■ What you will do
What is needed is an exact copy of the lines in the listing below, from the one with "ATOM 151 N N" up to and including the one with "ATOM 155 O O", with no other lines.

■ Information supplied
————————

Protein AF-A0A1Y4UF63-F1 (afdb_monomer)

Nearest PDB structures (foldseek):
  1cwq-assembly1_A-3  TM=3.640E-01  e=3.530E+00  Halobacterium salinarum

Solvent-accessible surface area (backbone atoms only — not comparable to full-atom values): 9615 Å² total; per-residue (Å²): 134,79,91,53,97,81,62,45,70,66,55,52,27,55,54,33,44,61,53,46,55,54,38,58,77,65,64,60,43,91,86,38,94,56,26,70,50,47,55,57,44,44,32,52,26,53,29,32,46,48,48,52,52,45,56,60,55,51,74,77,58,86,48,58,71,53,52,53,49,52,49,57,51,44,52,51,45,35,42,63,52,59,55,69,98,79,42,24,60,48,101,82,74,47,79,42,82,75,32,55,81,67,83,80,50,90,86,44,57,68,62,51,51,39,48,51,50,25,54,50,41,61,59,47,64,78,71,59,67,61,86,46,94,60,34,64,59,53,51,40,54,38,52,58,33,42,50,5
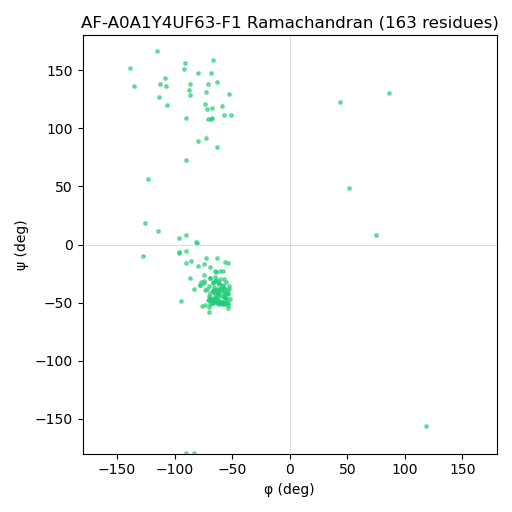2,38,48,50,53,61,39,41,78,74,60,56,78,62,84,80,81,127

Radius of gyration: 16.89
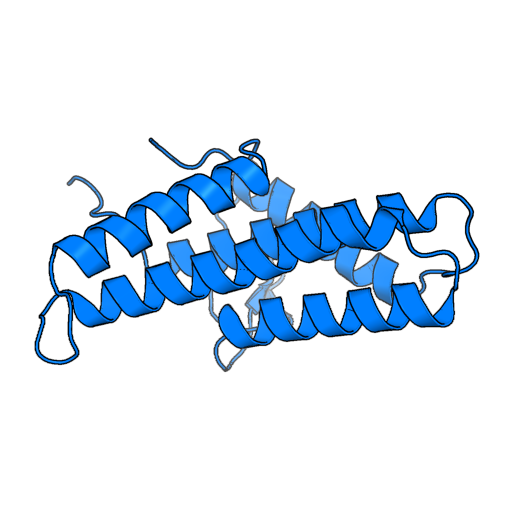 Å; Cα contacts (8 Å, |Δi|>4): 144; chains: 1; bounding box: 43×26×47 Å

Structure (mmCIF, N/CA/C/O backbone):
data_AF-A0A1Y4UF63-F1
#
_entry.id   AF-A0A1Y4UF63-F1
#
loop_
_atom_site.group_PDB
_atom_site.id
_atom_site.type_symbol
_atom_site.label_atom_id
_atom_site.label_alt_id
_atom_site.label_comp_id
_atom_site.label_asym_id
_atom_site.label_entity_id
_atom_site.label_seq_id
_atom_site.pdbx_PDB_ins_code
_atom_site.Cartn_x
_atom_site.Cartn_y
_atom_site.Cartn_z
_atom_site.occupancy
_atom_site.B_iso_or_equiv
_atom_site.auth_seq_id
_atom_site.auth_comp_id
_atom_site.auth_asym_id
_atom_site.auth_atom_id
_atom_site.pdbx_PDB_model_num
ATOM 1 N N . MET A 1 1 ? -4.707 14.030 13.758 1.00 37.59 1 MET A N 1
ATOM 2 C CA . MET A 1 1 ? -3.730 14.443 12.732 1.00 37.59 1 MET A CA 1
ATOM 3 C C . MET A 1 1 ? -4.198 13.709 11.525 1.00 37.59 1 MET A C 1
ATOM 5 O O . MET A 1 1 ? -4.041 12.496 11.454 1.00 37.59 1 MET A O 1
ATOM 9 N N . ASP A 1 2 ? -4.929 14.437 10.713 1.00 42.34 2 ASP A N 1
ATOM 10 C CA . ASP A 1 2 ? -5.912 13.826 9.849 1.00 42.34 2 ASP A CA 1
ATOM 11 C C . ASP A 1 2 ? -5.150 13.428 8.588 1.00 42.34 2 ASP A C 1
ATOM 13 O O . ASP A 1 2 ? -4.351 14.215 8.073 1.00 42.34 2 ASP A O 1
ATOM 17 N N . ILE A 1 3 ? -5.279 12.170 8.169 1.00 49.94 3 ILE A N 1
ATOM 18 C CA . ILE A 1 3 ? -4.473 11.643 7.068 1.00 49.94 3 ILE A CA 1
ATOM 19 C C . ILE A 1 3 ? -4.899 12.354 5.782 1.00 49.94 3 ILE A C 1
ATOM 21 O O . ILE A 1 3 ? -5.990 12.118 5.268 1.00 49.94 3 ILE A O 1
ATOM 25 N N . THR A 1 4 ? -4.029 13.220 5.264 1.00 49.53 4 THR A N 1
ATOM 26 C CA . THR A 1 4 ? -4.264 13.936 4.004 1.00 49.53 4 THR A CA 1
ATOM 27 C C . THR A 1 4 ? -3.707 13.157 2.822 1.00 49.53 4 THR A C 1
ATOM 29 O O . THR A 1 4 ? -2.764 12.374 2.948 1.00 49.53 4 THR A O 1
ATOM 32 N N . ILE A 1 5 ? -4.243 13.396 1.630 1.00 44.84 5 ILE A N 1
ATOM 33 C CA . ILE A 1 5 ? -3.932 12.571 0.456 1.00 44.84 5 ILE A CA 1
ATOM 34 C C . ILE A 1 5 ? -2.517 12.788 -0.108 1.00 44.84 5 ILE A C 1
ATOM 36 O O . ILE A 1 5 ? -2.014 11.940 -0.852 1.00 44.84 5 ILE A O 1
ATOM 40 N N . ASN A 1 6 ? -1.822 13.836 0.348 1.00 50.25 6 ASN A N 1
ATOM 41 C CA . ASN A 1 6 ? -0.405 14.084 0.065 1.00 50.25 6 ASN A CA 1
ATOM 42 C C . ASN A 1 6 ? 0.570 13.468 1.092 1.00 50.25 6 ASN A C 1
ATOM 44 O O . ASN A 1 6 ? 1.745 13.347 0.764 1.00 50.25 6 ASN A O 1
ATOM 48 N N . THR A 1 7 ? 0.113 13.050 2.284 1.00 65.56 7 THR A N 1
ATOM 49 C CA . THR A 1 7 ? 0.957 12.468 3.353 1.00 65.56 7 THR A CA 1
ATOM 50 C C . THR A 1 7 ? 1.801 11.309 2.812 1.00 65.56 7 THR A C 1
ATOM 52 O O . THR A 1 7 ? 1.264 10.441 2.123 1.00 65.56 7 THR A O 1
ATOM 55 N N . ASP A 1 8 ? 3.114 11.290 3.041 1.00 82.75 8 ASP A N 1
ATOM 56 C CA . ASP A 1 8 ? 4.028 10.307 2.438 1.00 82.75 8 ASP A CA 1
ATOM 57 C C . AS
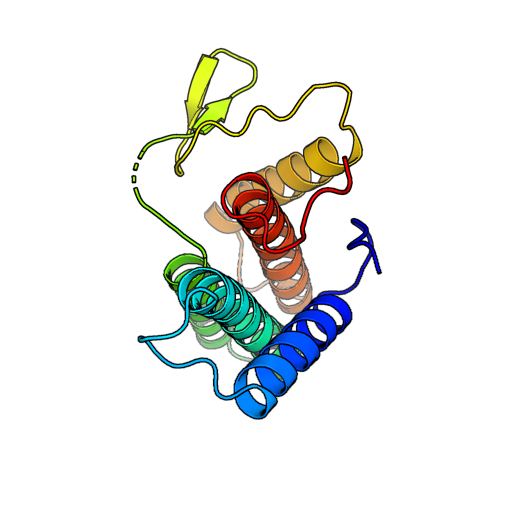P A 1 8 ? 3.780 8.867 2.941 1.00 82.75 8 ASP A C 1
ATOM 59 O O . ASP A 1 8 ? 3.232 8.656 4.019 1.00 82.75 8 ASP A O 1
ATOM 63 N N . ILE A 1 9 ? 4.217 7.849 2.190 1.00 86.38 9 ILE A N 1
ATOM 64 C CA . ILE A 1 9 ? 4.187 6.448 2.640 1.00 86.38 9 ILE A CA 1
ATOM 65 C C . ILE A 1 9 ? 4.990 6.273 3.940 1.00 86.38 9 ILE A C 1
ATOM 67 O O . ILE A 1 9 ? 4.564 5.514 4.811 1.00 86.38 9 ILE A O 1
ATOM 71 N N . LYS A 1 10 ? 6.094 7.015 4.120 1.00 87.44 10 LYS A N 1
ATOM 72 C CA . LYS A 1 10 ? 6.856 7.033 5.376 1.00 87.44 10 LYS A CA 1
ATOM 73 C C . LYS A 1 10 ? 6.093 7.715 6.517 1.00 87.44 10 LYS A C 1
ATOM 75 O O . LYS A 1 10 ? 6.088 7.203 7.630 1.00 87.44 10 LYS A O 1
ATOM 80 N N . GLU A 1 11 ? 5.412 8.828 6.252 1.00 89.00 11 GLU A N 1
ATOM 81 C CA . GLU A 1 11 ? 4.593 9.525 7.256 1.00 89.00 11 GLU A CA 1
ATOM 82 C C . GLU A 1 11 ? 3.372 8.690 7.679 1.00 89.00 11 GLU A C 1
ATOM 84 O O . GLU A 1 11 ? 3.053 8.618 8.865 1.00 89.00 11 GLU A O 1
ATOM 89 N N . LEU A 1 12 ? 2.727 8.002 6.727 1.00 87.38 12 LEU A N 1
ATOM 90 C CA . LEU A 1 12 ? 1.679 7.014 6.992 1.00 87.38 12 LEU A CA 1
ATOM 91 C C . LEU A 1 12 ? 2.215 5.869 7.858 1.00 87.38 12 LEU A C 1
ATOM 93 O O . LEU A 1 12 ? 1.592 5.522 8.860 1.00 87.38 12 LEU A O 1
ATOM 97 N N . TYR A 1 13 ? 3.367 5.294 7.491 1.00 91.75 13 TYR A N 1
ATOM 98 C CA . TYR A 1 13 ? 4.029 4.244 8.269 1.00 91.75 13 TYR A CA 1
ATOM 99 C C . TYR A 1 13 ? 4.247 4.694 9.721 1.00 91.75 13 TYR A C 1
ATOM 101 O O . TYR A 1 13 ? 3.739 4.053 10.639 1.00 91.75 13 TYR A O 1
ATOM 109 N N . GLU A 1 14 ? 4.896 5.842 9.923 1.00 92.19 14 GLU A N 1
ATOM 110 C CA . GLU A 1 14 ? 5.170 6.402 11.249 1.00 92.19 14 GLU A CA 1
ATOM 111 C C . GLU A 1 14 ? 3.894 6.722 12.045 1.00 92.19 14 GLU A C 1
ATOM 113 O O . GLU A 1 14 ? 3.884 6.625 13.272 1.00 92.19 14 GLU A O 1
ATOM 118 N N . TYR A 1 15 ? 2.810 7.126 11.375 1.00 88.06 15 TYR A N 1
ATOM 119 C CA . TYR A 1 15 ? 1.514 7.356 12.015 1.00 88.06 15 TYR A CA 1
ATOM 120 C C . TYR A 1 15 ? 0.926 6.048 12.573 1.00 88.06 15 TYR A C 1
ATOM 122 O O . TYR A 1 15 ? 0.478 6.029 13.722 1.00 88.06 15 TYR A O 1
ATOM 130 N N . TYR A 1 16 ? 0.933 4.948 11.807 1.00 87.62 16 TYR A N 1
ATOM 131 C CA . TYR A 1 16 ? 0.389 3.672 12.291 1.00 87.62 16 TYR A CA 1
ATOM 132 C C . TYR A 1 16 ? 1.343 2.952 13.255 1.00 87.62 16 TYR A C 1
ATOM 134 O O . TYR A 1 16 ? 0.863 2.359 14.216 1.00 87.62 16 TYR A O 1
ATOM 142 N N . GLU A 1 17 ? 2.661 3.085 13.090 1.00 92.81 17 GLU A N 1
ATOM 143 C CA . GLU A 1 17 ? 3.689 2.621 14.038 1.00 92.81 17 GLU A CA 1
ATOM 144 C C . GLU A 1 17 ? 3.435 3.180 15.450 1.00 92.81 17 GLU A C 1
ATOM 146 O O . GLU A 1 17 ? 3.252 2.424 16.405 1.00 92.81 17 GLU A O 1
ATOM 151 N N . LYS A 1 18 ? 3.266 4.506 15.574 1.00 88.31 18 LYS A N 1
ATOM 152 C CA . LYS A 1 18 ? 2.928 5.187 16.842 1.00 88.31 18 LYS A CA 1
ATOM 153 C C . LYS A 1 18 ? 1.584 4.724 17.434 1.00 88.31 18 LYS A C 1
ATOM 155 O O . LYS A 1 18 ? 1.362 4.859 18.637 1.00 88.31 18 LYS A O 1
ATOM 160 N N . ARG A 1 19 ? 0.677 4.171 16.616 1.00 84.44 19 ARG A N 1
ATOM 161 C CA . ARG A 1 19 ? -0.601 3.583 17.065 1.00 84.44 19 ARG A CA 1
ATOM 162 C C . ARG A 1 19 ? -0.483 2.110 17.473 1.00 84.44 19 ARG A C 1
ATOM 164 O O . ARG A 1 19 ? -1.263 1.696 18.328 1.00 84.
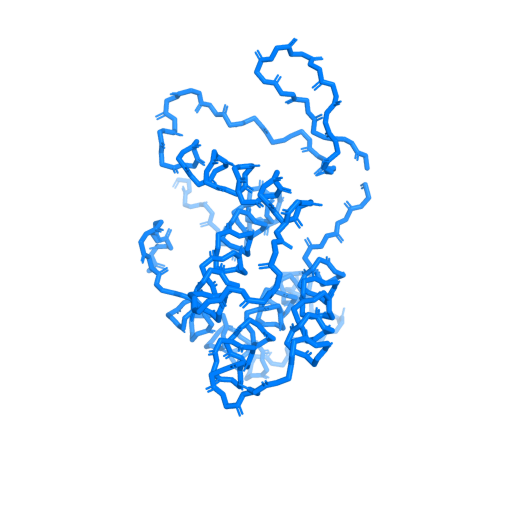44 19 ARG A O 1
ATOM 171 N N . VAL A 1 20 ? 0.455 1.349 16.903 1.00 86.25 20 VAL A N 1
ATOM 172 C CA . VAL A 1 20 ? 0.792 -0.020 17.335 1.00 86.25 20 VAL A CA 1
ATOM 173 C C . VAL A 1 20 ? 1.496 0.025 18.687 1.00 86.25 20 VAL A C 1
ATOM 175 O O . VAL A 1 20 ? 0.966 -0.541 19.638 1.00 86.25 20 VAL A O 1
ATOM 178 N N . ILE A 1 21 ? 2.576 0.806 18.814 1.00 88.94 21 ILE A N 1
ATOM 179 C CA . ILE A 1 21 ? 3.340 0.963 20.068 1.00 88.94 21 ILE A CA 1
ATOM 180 C C . ILE A 1 21 ? 2.407 1.333 21.230 1.00 88.94 21 ILE A C 1
ATOM 182 O O . ILE A 1 21 ? 2.409 0.696 22.278 1.00 88.94 21 ILE A O 1
ATOM 186 N N . ARG A 1 22 ? 1.510 2.305 21.020 1.00 81.75 22 ARG A N 1
ATOM 187 C CA . ARG A 1 22 ? 0.530 2.708 22.037 1.00 81.75 22 ARG A CA 1
ATOM 188 C C . ARG A 1 22 ? -0.479 1.608 22.402 1.00 81.75 22 ARG A C 1
ATOM 190 O O . ARG A 1 22 ? -0.984 1.591 23.522 1.00 81.75 22 ARG A O 1
ATOM 197 N N . ALA A 1 23 ? -0.827 0.714 21.478 1.00 77.19 23 ALA A N 1
ATOM 198 C CA . ALA A 1 23 ? -1.709 -0.417 21.768 1.00 77.19 23 ALA A CA 1
ATOM 199 C C . ALA A 1 23 ? -0.992 -1.510 22.582 1.00 77.19 23 ALA A C 1
ATOM 201 O O . ALA A 1 23 ? -1.615 -2.130 23.445 1.00 77.19 23 ALA A O 1
ATOM 202 N N . GLU A 1 24 ? 0.311 -1.688 22.356 1.00 81.88 24 GLU A N 1
ATOM 203 C CA . GLU A 1 24 ? 1.190 -2.566 23.136 1.00 81.88 24 GLU A CA 1
ATOM 204 C C . GLU A 1 24 ? 1.399 -2.013 24.558 1.00 81.88 24 GLU A C 1
ATOM 206 O O . GLU A 1 24 ? 1.161 -2.728 25.529 1.00 81.88 24 GLU A O 1
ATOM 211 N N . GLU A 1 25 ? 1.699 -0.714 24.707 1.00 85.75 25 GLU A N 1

————————

■ Solution for this task
ATOM 151 N N . LYS A 1 18 ? 3.266 4.506 15.574 1.00 88.31 18 LYS A N 1
ATOM 152 C CA . LYS A 1 18 ? 2.928 5.187 16.842 1.00 88.31 18 LYS A CA 1
ATOM 153 C C . LYS A 1 18 ? 1.584 4.724 17.434 1.00 88.31 18 LYS A C 1
ATOM 155 O O . LYS A 1 18 ? 1.362 4.859 18.637 1.00 88.31 18 LYS A O 1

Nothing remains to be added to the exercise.